Input files

I created a workflow to process dat and xls files (merge and reformat data). The input consist of 2 files which I select using 2 file reader nodes. say:
feed1_ddmmyyyy.dat
feed2_ddmmyyyy.xml
I have scheduled the workflow using bat file and Windows scheduler to run daily.
Because the input feeds arrives on a daily basis with different timestamp (i.e feed_1_14/08/2021), it is not possible to run the workflow automatically.
Is it possible to recognize input name in knime based on letters only without the date so that the automation will work?

thanks!

Hi @Sharon_c

You can use the List Files / Folder node, and use the “Filter options” to make the selection without the date.
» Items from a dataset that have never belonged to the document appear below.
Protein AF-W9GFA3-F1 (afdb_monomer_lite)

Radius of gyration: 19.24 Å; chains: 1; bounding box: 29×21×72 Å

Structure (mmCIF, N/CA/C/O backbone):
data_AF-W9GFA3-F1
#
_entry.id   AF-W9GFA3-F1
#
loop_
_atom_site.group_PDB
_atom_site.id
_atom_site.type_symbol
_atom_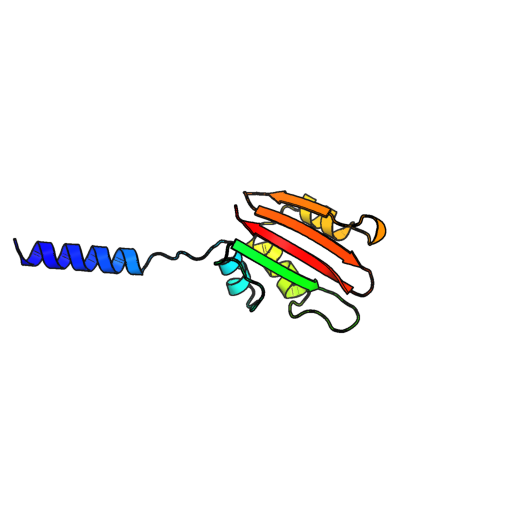site.label_atom_id
_atom_site.label_alt_id
_atom_site.label_comp_id
_atom_site.label_asym_id
_atom_site.label_entity_id
_atom_site.label_seq_id
_atom_site.pdbx_PDB_ins_code
_atom_site.Cartn_x
_atom_site.Cartn_y
_atom_site.Cartn_z
_atom_site.occupancy
_atom_site.B_iso_or_equiv
_atom_site.auth_seq_id
_atom_site.auth_comp_id
_atom_site.auth_asym_id
_atom_site.auth_atom_id
_atom_site.pdbx_PDB_model_num
ATOM 1 N N . MET A 1 1 ? -10.708 -1.519 54.165 1.00 62.00 1 MET A N 1
ATOM 2 C CA . MET A 1 1 ? -11.200 -0.551 53.157 1.00 62.00 1 MET A CA 1
ATOM 3 C C . MET A 1 1 ? -10.069 0.081 52.337 1.00 62.00 1 MET A C 1
ATOM 5 O O . MET A 1 1 ? -10.152 0.023 51.122 1.00 62.00 1 MET A O 1
ATOM 9 N N . ALA A 1 2 ? -8.989 0.603 52.942 1.00 61.88 2 ALA A N 1
ATOM 10 C CA . ALA A 1 2 ? -7.897 1.264 52.199 1.00 61.88 2 ALA A CA 1
ATOM 11 C C . ALA A 1 2 ? -7.050 0.332 51.301 1.00 61.88 2 ALA A C 1
ATOM 13 O O . ALA A 1 2 ? -6.735 0.683 50.171 1.00 61.88 2 ALA A O 1
ATOM 14 N N . VAL A 1 3 ? -6.731 -0.881 51.769 1.00 62.72 3 VAL A N 1
ATOM 15 C CA . VAL A 1 3 ? -5.920 -1.854 51.005 1.00 62.72 3 VAL A CA 1
ATOM 16 C C . VAL A 1 3 ? -6.630 -2.306 49.724 1.00 62.72 3 VAL A C 1
ATOM 18 O O . VAL A 1 3 ? -6.019 -2.367 48.664 1.00 62.72 3 VAL A O 1
ATOM 21 N N . ALA A 1 4 ? -7.942 -2.547 49.803 1.00 66.38 4 ALA A N 1
ATOM 22 C CA . ALA A 1 4 ? -8.751 -2.914 48.644 1.00 66.38 4 ALA A CA 1
ATOM 23 C C . ALA A 1 4 ? -8.788 -1.792 47.590 1.00 66.38 4 ALA A C 1
ATOM 25 O O . ALA A 1 4 ? -8.669 -2.072 46.403 1.00 66.38 4 ALA A O 1
ATOM 26 N N . ALA A 1 5 ? -8.873 -0.526 48.014 1.00 66.69 5 ALA A N 1
ATOM 27 C CA . ALA A 1 5 ? -8.852 0.615 47.099 1.00 66.69 5 ALA A CA 1
ATOM 28 C C . ALA A 1 5 ? -7.512 0.743 46.347 1.00 66.69 5 ALA A C 1
ATOM 30 O O . ALA A 1 5 ? -7.513 0.992 45.146 1.00 66.69 5 ALA A O 1
ATOM 31 N N . ILE A 1 6 ? -6.379 0.508 47.018 1.00 71.19 6 ILE A N 1
ATOM 32 C CA . ILE A 1 6 ? -5.040 0.575 46.402 1.00 71.19 6 ILE A CA 1
ATOM 33 C C . ILE A 1 6 ? -4.850 -0.532 45.357 1.00 71.19 6 ILE A C 1
ATOM 35 O O . ILE A 1 6 ? -4.352 -0.261 44.268 1.00 71.19 6 ILE A O 1
ATOM 39 N N . VAL A 1 7 ? -5.283 -1.762 45.655 1.00 72.38 7 VAL A N 1
ATOM 40 C CA . VAL A 1 7 ? -5.204 -2.889 44.707 1.00 72.38 7 VAL A CA 1
ATOM 41 C C . VAL A 1 7 ? -6.071 -2.631 43.474 1.00 72.38 7 VAL A C 1
ATOM 43 O O . VAL A 1 7 ? -5.630 -2.872 42.354 1.00 72.38 7 VAL A O 1
ATOM 46 N N . VAL A 1 8 ? -7.275 -2.084 43.664 1.00 75.50 8 VAL A N 1
ATOM 47 C CA . VAL A 1 8 ? -8.182 -1.739 42.559 1.00 75.50 8 VAL A CA 1
ATOM 48 C C . VAL A 1 8 ? -7.597 -0.629 41.684 1.00 75.50 8 VAL A C 1
ATOM 50 O O . VAL A 1 8 ? -7.602 -0.760 40.463 1.00 75.50 8 VAL A O 1
ATOM 53 N N . ILE A 1 9 ? -7.040 0.429 42.281 1.00 76.19 9 ILE A N 1
ATOM 54 C CA . ILE A 1 9 ? -6.389 1.521 41.540 1.00 76.19 9 ILE A CA 1
ATOM 55 C C . ILE A 1 9 ? -5.159 1.004 40.783 1.00 76.19 9 ILE A C 1
ATOM 57 O O . ILE A 1 9 ? -5.002 1.304 39.602 1.00 76.19 9 ILE A O 1
ATOM 61 N N . GLY A 1 10 ? -4.323 0.184 41.426 1.00 72.94 10 GLY A N 1
ATOM 62 C CA . GLY A 1 10 ? -3.154 -0.425 40.790 1.00 72.94 10 GLY A CA 1
ATOM 63 C C . GLY A 1 10 ? -3.527 -1.306 39.596 1.00 72.94 10 GLY A C 1
ATOM 64 O O . GLY A 1 10 ? -2.909 -1.198 38.539 1.00 72.94 10 GLY A O 1
ATOM 65 N N . ALA A 1 11 ? -4.583 -2.114 39.726 1.00 76.44 11 ALA A N 1
ATOM 66 C CA . ALA A 1 11 ? -5.097 -2.942 38.637 1.00 76.44 11 ALA A CA 1
ATOM 67 C C . ALA A 1 11 ? -5.675 -2.106 37.480 1.00 76.44 11 ALA A C 1
ATOM 69 O O . ALA A 1 11 ? -5.444 -2.434 36.320 1.00 76.44 11 ALA A O 1
ATOM 70 N N . LEU A 1 12 ? -6.377 -1.006 37.772 1.00 75.19 12 LEU A N 1
ATOM 71 C CA . LEU A 1 12 ? -6.924 -0.087 36.764 1.00 75.19 12 LEU A CA 1
ATOM 72 C C . LEU A 1 12 ? -5.831 0.653 35.984 1.00 75.19 12 LEU A C 1
ATOM 74 O O . LEU A 1 12 ? -5.904 0.733 34.760 1.00 75.19 12 LEU A O 1
ATOM 78 N N . VAL A 1 13 ? -4.807 1.161 36.673 1.00 75.50 13 VAL A N 1
ATOM 79 C CA . VAL A 1 13 ? -3.662 1.833 36.035 1.00 75.50 13 VAL A CA 1
ATOM 80 C C . VAL A 1 13 ? -2.877 0.849 35.167 1.00 75.50 13 VAL A C 1
ATOM 82 O O . VAL A 1 13 ? -2.559 1.169 34.024 1.00 75.50 13 VAL A O 1
ATOM 85 N N . ALA A 1 14 ? -2.628 -0.366 35.663 1.00 74.81 14 ALA A N 1
ATOM 86 C CA . ALA A 1 14 ? -1.979 -1.418 34.883 1.00 74.81 14 ALA A CA 1
ATOM 87 C C . ALA A 1 14 ? -2.809 -1.815 33.651 1.00 74.81 14 ALA A C 1
ATOM 89 O O . ALA A 1 14 ? -2.265 -1.961 32.563 1.00 74.81 14 ALA A O 1
ATOM 90 N N . PHE A 1 15 ? -4.131 -1.934 33.794 1.00 71.25 15 PHE A N 1
ATOM 91 C CA . PHE A 1 15 ? -5.027 -2.262 32.686 1.00 71.25 15 PHE A CA 1
ATOM 92 C C . PHE A 1 15 ? -5.057 -1.174 31.604 1.00 71.25 15 PHE A C 1
ATOM 94 O O . PHE A 1 15 ? -5.059 -1.491 30.417 1.00 71.25 15 PHE A O 1
ATOM 101 N N . LEU A 1 16 ? -5.046 0.106 31.990 1.00 68.25 16 LEU A N 1
ATOM 102 C CA . LEU A 1 16 ? -4.954 1.219 31.041 1.00 68.25 16 LEU A CA 1
ATOM 103 C C . LEU A 1 16 ? -3.592 1.262 30.339 1.00 68.25 16 LEU A C 1
ATOM 105 O O . LEU A 1 16 ? -3.547 1.508 29.138 1.00 68.25 16 LEU A O 1
ATOM 109 N N . ALA A 1 17 ? -2.507 0.970 31.058 1.00 67.50 17 ALA A N 1
ATOM 110 C CA . ALA A 1 17 ? -1.158 0.913 30.495 1.00 67.50 17 ALA A CA 1
ATOM 111 C C . ALA A 1 17 ? -0.932 -0.284 29.550 1.00 67.50 17 ALA A C 1
ATOM 113 O O . ALA A 1 17 ? -0.017 -0.250 28.734 1.00 67.50 17 ALA A O 1
ATOM 114 N N . LEU A 1 18 ? -1.754 -1.334 29.646 1.00 70.25 18 LEU A N 1
ATOM 115 C CA . LEU A 1 18 ? -1.677 -2.536 28.806 1.00 70.25 18 LEU A CA 1
ATOM 116 C C . LEU A 1 18 ? -2.561 -2.475 27.551 1.00 70.25 18 LEU A C 1
ATOM 118 O O . LEU A 1 18 ? -2.654 -3.466 26.825 1.00 70.25 18 LEU A O 1
ATOM 122 N N . ARG A 1 19 ? -3.232 -1.349 27.277 1.00 78.44 19 ARG A N 1
ATOM 123 C CA . ARG A 1 19 ? -4.001 -1.205 26.037 1.00 78.44 19 ARG A CA 1
ATOM 124 C C . ARG A 1 19 ? -3.054 -1.065 24.852 1.00 78.44 19 ARG A C 1
ATOM 126 O O . ARG A 1 19 ? -2.334 -0.082 24.740 1.00 78.44 19 ARG A O 1
ATOM 133 N N . ASP A 1 20 ? -3.106 -2.041 23.954 1.00 80.94 20 ASP A N 1
ATOM 134 C CA . ASP A 1 20 ? -2.508 -1.934 22.631 1.00 80.94 20 ASP A CA 1
ATOM 135 C C . ASP A 1 20 ? -3.347 -0.967 21.787 1.00 80.94 20 ASP A C 1
ATOM 137 O O . ASP A 1 20 ? -4.420 -1.319 21.292 1.00 80.94 20 ASP A O 1
ATOM 141 N N . THR A 1 21 ? -2.880 0.275 21.698 1.00 85.62 21 THR A N 1
ATOM 142 C CA . THR A 1 21 ? -3.509 1.337 20.910 1.00 85.62 21 THR A CA 1
ATOM 143 C C . THR A 1 21 ? -3.028 1.349 19.465 1.00 85.62 21 THR A C 1
ATOM 145 O O . THR A 1 21 ? -3.396 2.267 18.740 1.00 85.62 21 THR A O 1
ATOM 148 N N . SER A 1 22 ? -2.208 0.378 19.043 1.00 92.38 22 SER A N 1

Then you feed the filename as a flow variable in the File Reader node.

gr. Hans

2 Likes

Hi @Sharon_c , there seems to be some inconsistencies in what you are presenting.

  1. You mentioned processing “dat and xls”, but the sample file names you gave are of type dat and xml.
  2. Your sample file is of format feed1_ddmmyyy, but the example you gave is feed_1_14/08/2021, which is of format feed_1_dd/mm/yyyy, although in your screenshot, you are using feed1_ddmmyyy

It becomes a bit difficult to provide a solution when we can’t tell what format the filename and filetype is, without making assumptions on our part.

The assumptions I will make are:

  1. File types are .dat and .xml. I chose .xml instead of .xls, because the File Reader would be able to open an xml file, but not an xls file.
  2. Date format is ddmmyyyy since that’s what it shows in the screenshot.

To answer your question, the File Reader unfortunately does not accept wildcards for file names, so you have to specify the exact full path of the file.

A side question: In the event that File Reader could read wildcards (like feed1_* for example), what happens to the files after all the process is done? If the files are not moved or renamed, the next time the workflow runs, it will re-process these files again.

You can control what file to Read. There are a few ways to do this.
If it’s just a question of getting the date, you can get the current date and then build the file names based on the current date, and then build your file path using that date.

Here’s a quick sample:
image

I generate a dateString variable containing today’s date:
image

I have a base filepath:
image

And I generate the paths for the .dat and the .xml files:
image

Another alternative is to use the List Files/Folders node. Here, there are a few different options.
Option 1: You can filter by file name with wildcard directly within the List Files/Folders:


You’d use this if you had different file names in the folder, and wanted to process only files with filenames starting with “feed1_”.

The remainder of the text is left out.